§ **Exercise details**
If an entry holds a picture, leave that picture out and reproduce everything else exactly.

§ **Exercise input**
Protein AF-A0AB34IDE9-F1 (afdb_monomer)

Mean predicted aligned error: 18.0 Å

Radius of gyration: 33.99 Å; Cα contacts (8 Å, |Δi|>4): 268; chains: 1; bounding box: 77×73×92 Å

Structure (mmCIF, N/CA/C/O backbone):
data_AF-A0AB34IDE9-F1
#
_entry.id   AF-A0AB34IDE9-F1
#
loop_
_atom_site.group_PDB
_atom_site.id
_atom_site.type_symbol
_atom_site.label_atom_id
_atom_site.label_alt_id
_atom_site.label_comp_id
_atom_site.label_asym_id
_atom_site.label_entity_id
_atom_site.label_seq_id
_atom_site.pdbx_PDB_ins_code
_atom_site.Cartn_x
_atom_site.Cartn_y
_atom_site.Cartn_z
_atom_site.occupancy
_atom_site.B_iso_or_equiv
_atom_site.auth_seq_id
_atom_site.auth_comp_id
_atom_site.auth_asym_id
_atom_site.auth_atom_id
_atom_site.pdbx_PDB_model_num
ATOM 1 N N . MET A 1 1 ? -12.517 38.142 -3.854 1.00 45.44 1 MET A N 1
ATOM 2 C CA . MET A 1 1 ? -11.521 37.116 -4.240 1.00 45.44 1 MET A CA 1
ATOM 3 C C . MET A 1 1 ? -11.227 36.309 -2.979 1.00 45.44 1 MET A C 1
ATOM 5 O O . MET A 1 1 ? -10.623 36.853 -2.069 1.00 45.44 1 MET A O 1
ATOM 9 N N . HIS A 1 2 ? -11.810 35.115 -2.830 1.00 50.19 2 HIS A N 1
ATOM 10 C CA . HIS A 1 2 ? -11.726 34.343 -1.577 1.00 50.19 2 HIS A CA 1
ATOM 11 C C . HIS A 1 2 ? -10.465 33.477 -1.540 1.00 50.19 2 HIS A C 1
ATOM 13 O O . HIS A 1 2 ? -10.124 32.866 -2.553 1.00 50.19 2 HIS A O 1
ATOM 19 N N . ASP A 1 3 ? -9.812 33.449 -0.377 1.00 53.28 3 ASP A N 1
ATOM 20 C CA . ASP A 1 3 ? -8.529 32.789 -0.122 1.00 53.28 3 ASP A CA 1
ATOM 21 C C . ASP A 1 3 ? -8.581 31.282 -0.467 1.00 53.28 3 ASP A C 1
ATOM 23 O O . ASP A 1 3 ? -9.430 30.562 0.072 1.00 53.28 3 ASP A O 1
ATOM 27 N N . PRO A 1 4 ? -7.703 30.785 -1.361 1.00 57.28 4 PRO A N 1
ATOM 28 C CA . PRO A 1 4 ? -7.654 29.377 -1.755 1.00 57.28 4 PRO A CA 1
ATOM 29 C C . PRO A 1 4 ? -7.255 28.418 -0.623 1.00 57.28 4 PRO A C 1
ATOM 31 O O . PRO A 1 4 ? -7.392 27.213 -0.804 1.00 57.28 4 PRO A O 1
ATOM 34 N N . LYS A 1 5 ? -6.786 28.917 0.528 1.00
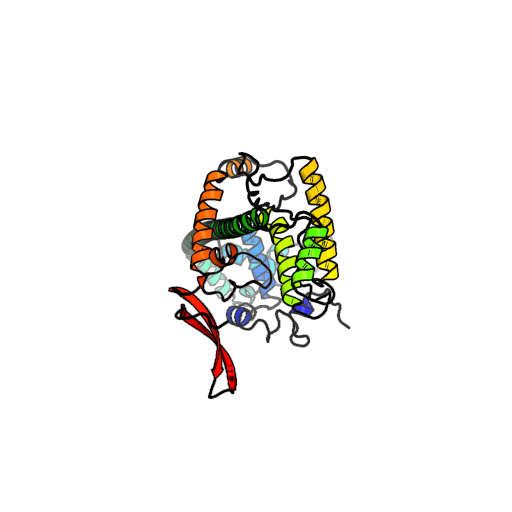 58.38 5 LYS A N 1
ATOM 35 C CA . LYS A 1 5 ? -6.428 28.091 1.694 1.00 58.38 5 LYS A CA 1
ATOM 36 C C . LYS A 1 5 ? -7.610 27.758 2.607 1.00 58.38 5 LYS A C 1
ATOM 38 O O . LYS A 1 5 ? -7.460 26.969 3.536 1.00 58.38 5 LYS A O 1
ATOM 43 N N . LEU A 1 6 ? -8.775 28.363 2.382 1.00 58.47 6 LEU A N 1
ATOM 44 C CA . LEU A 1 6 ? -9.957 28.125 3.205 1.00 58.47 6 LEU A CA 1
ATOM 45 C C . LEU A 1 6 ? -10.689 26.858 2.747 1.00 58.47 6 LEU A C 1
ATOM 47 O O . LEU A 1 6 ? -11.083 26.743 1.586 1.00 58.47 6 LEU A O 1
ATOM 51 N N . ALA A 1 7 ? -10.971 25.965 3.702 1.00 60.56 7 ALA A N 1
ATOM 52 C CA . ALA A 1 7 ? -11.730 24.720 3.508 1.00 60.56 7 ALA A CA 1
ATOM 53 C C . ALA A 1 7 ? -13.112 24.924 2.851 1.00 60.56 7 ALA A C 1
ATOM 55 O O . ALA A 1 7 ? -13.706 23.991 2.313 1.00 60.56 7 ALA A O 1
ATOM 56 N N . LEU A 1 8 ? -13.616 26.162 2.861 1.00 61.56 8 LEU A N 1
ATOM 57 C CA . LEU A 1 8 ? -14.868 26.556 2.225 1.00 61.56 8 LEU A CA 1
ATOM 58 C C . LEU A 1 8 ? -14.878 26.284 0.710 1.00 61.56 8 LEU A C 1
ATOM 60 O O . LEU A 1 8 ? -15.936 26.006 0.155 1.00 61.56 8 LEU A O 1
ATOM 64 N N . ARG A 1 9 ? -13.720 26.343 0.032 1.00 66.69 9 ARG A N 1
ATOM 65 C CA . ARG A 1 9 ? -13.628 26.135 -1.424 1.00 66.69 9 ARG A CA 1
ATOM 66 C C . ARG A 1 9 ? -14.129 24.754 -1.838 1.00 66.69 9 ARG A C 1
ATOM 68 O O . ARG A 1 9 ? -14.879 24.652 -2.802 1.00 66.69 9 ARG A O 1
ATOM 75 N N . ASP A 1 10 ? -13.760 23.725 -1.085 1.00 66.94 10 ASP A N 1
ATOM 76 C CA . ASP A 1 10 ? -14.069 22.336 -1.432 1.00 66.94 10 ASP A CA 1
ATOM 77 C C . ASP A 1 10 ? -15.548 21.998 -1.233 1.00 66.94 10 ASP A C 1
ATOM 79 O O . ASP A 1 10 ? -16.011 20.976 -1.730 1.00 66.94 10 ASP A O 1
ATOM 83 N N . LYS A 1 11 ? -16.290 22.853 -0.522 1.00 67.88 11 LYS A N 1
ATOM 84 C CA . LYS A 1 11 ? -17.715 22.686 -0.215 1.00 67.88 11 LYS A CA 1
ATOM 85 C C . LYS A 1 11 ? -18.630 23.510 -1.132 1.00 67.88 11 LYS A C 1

§ **Answer box**
Protein AF-A0AB34IDE9-F1 (afdb_monomer)

Mean predicted aligned error: 18.0 Å

Radius of gyration: 33.99 Å; Cα contacts (8 Å, |Δi|>4): 268; chains: 1; bounding box: 77×73×92 Å

Structure (mmCIF, N/CA/C/O backbone):
data_AF-A0AB34IDE9-F1
#
_entry.id   AF-A0AB34IDE9-F1
#
loop_
_atom_site.group_PDB
_atom_site.id
_atom_site.type_symbol
_atom_site.label_atom_id
_atom_site.label_alt_id
_atom_site.label_comp_id
_atom_site.label_asym_id
_atom_site.label_entity_id
_atom_site.label_seq_id
_atom_site.pdbx_PDB_ins_code
_atom_site.Cartn_x
_atom_site.Cartn_y
_atom_site.Cartn_z
_atom_site.occupancy
_atom_site.B_iso_or_equiv
_atom_site.auth_seq_id
_atom_site.auth_comp_id
_atom_site.auth_asym_id
_atom_site.auth_atom_id
_atom_site.pdbx_PDB_model_num
ATOM 1 N N . MET A 1 1 ? -12.517 38.142 -3.854 1.00 45.44 1 MET A N 1
ATOM 2 C CA . MET A 1 1 ? -11.521 37.116 -4.240 1.00 45.44 1 MET A CA 1
ATOM 3 C C . MET A 1 1 ? -11.227 36.309 -2.979 1.00 45.44 1 MET A C 1
ATOM 5 O O . MET A 1 1 ? -10.623 36.853 -2.069 1.00 45.44 1 MET A O 1
ATOM 9 N N . HIS A 1 2 ? -11.810 35.115 -2.830 1.00 50.19 2 HIS A N 1
ATOM 10 C CA . HIS A 1 2 ? -11.726 34.343 -1.577 1.00 50.19 2 HIS A CA 1
ATOM 11 C C . HIS A 1 2 ? -10.465 33.477 -1.540 1.00 50.19 2 HIS A C 1
ATOM 13 O O . HIS A 1 2 ? -10.124 32.866 -2.553 1.00 50.19 2 HIS A O 1
ATOM 19 N N . ASP A 1 3 ? -9.812 33.449 -0.377 1.00 53.28 3 ASP A N 1
ATOM 20 C CA . ASP A 1 3 ? -8.529 32.789 -0.122 1.00 53.28 3 ASP A CA 1
ATOM 21 C C . ASP A 1 3 ? -8.581 31.282 -0.467 1.00 53.28 3 ASP A C 1
ATOM 23 O O . ASP A 1 3 ? -9.430 30.562 0.072 1.00 53.28 3 ASP A O 1
ATOM 27 N N . PRO A 1 4 ? -7.703 30.785 -1.361 1.00 57.28 4 PRO A N 1
ATOM 28 C CA . PRO A 1 4 ? -7.654 29.377 -1.755 1.00 57.28 4 PRO A CA 1
ATOM 29 C C . PRO A 1 4 ? -7.255 28.418 -0.623 1.00 57.28 4 PRO A C 1
ATOM 31 O O . PRO A 1 4 ? -7.392 27.213 -0.804 1.00 57.28 4 PRO A O 1
ATOM 34 N N . LYS A 1 5 ? -6.786 28.917 0.528 1.00
 58.38 5 LYS A N 1
ATOM 35 C CA . LYS A 1 5 ? -6.428 28.091 1.694 1.00 58.38 5 LYS A CA 1
ATOM 36 C C . LYS A 1 5 ? -7.610 27.758 2.607 1.00 58.38 5 LYS A C 1
ATOM 38 O O . LYS A 1 5 ? -7.460 26.969 3.536 1.00 58.38 5 LYS A O 1
ATOM 43 N N . LEU A 1 6 ? -8.775 28.363 2.382 1.00 58.47 6 LEU A N 1
ATOM 44 C CA . LEU A 1 6 ? -9.957 28.125 3.205 1.00 58.47 6 LEU A CA 1
ATOM 45 C C . LEU A 1 6 ? -10.689 26.858 2.747 1.00 58.47 6 LEU A C 1
ATOM 47 O O . LEU A 1 6 ? -11.083 26.743 1.586 1.00 58.47 6 LEU A O 1
ATOM 51 N N . ALA A 1 7 ? -10.971 25.965 3.702 1.00 60.56 7 ALA A N 1
ATOM 52 C CA . ALA A 1 7 ? -11.730 24.720 3.508 1.00 60.56 7 ALA A CA 1
ATOM 53 C C . ALA A 1 7 ? -13.112 24.924 2.851 1.00 60.56 7 ALA A C 1
ATOM 55 O O . ALA A 1 7 ? -13.706 23.991 2.313 1.00 60.56 7 ALA A O 1
ATOM 56 N N . LEU A 1 8 ? -13.616 26.162 2.861 1.00 61.56 8 LEU A N 1
ATOM 57 C CA . LEU A 1 8 ? -14.868 26.556 2.225 1.00 61.56 8 LEU A CA 1
ATOM 58 C C . LEU A 1 8 ? -14.878 26.284 0.710 1.00 61.56 8 LEU A C 1
ATOM 60 O O . LEU A 1 8 ? -15.936 26.006 0.155 1.00 61.56 8 LEU A O 1
ATOM 64 N N . ARG A 1 9 ? -13.720 26.343 0.032 1.00 66.69 9 ARG A N 1
ATOM 65 C CA . ARG A 1 9 ? -13.628 26.135 -1.424 1.00 66.69 9 ARG A CA 1
ATOM 66 C C . ARG A 1 9 ? -14.129 24.754 -1.838 1.00 66.69 9 ARG A C 1
ATOM 68 O O . ARG A 1 9 ? -14.879 24.652 -2.802 1.00 66.69 9 ARG A O 1
ATOM 75 N N . ASP A 1 10 ? -13.760 23.725 -1.085 1.00 66.94 10 ASP A N 1
ATOM 76 C CA . ASP A 1 10 ? -14.069 22.336 -1.432 1.00 66.94 10 ASP A CA 1
ATOM 77 C C . ASP A 1 10 ? -15.548 21.998 -1.233 1.00 66.94 10 ASP A C 1
ATOM 79 O O . ASP A 1 10 ? -16.011 20.976 -1.730 1.00 66.94 10 ASP A O 1
ATOM 83 N N . LYS A 1 11 ? -16.290 22.853 -0.522 1.00 67.88 11 LYS A N 1
ATOM 84 C CA . LYS A 1 11 ? -17.715 22.686 -0.215 1.00 67.88 11 LYS A CA 1
ATOM 85 C C . LYS A 1 11 ? -18.630 23.510 -1.132 1.00 67.88 11 LYS A C 1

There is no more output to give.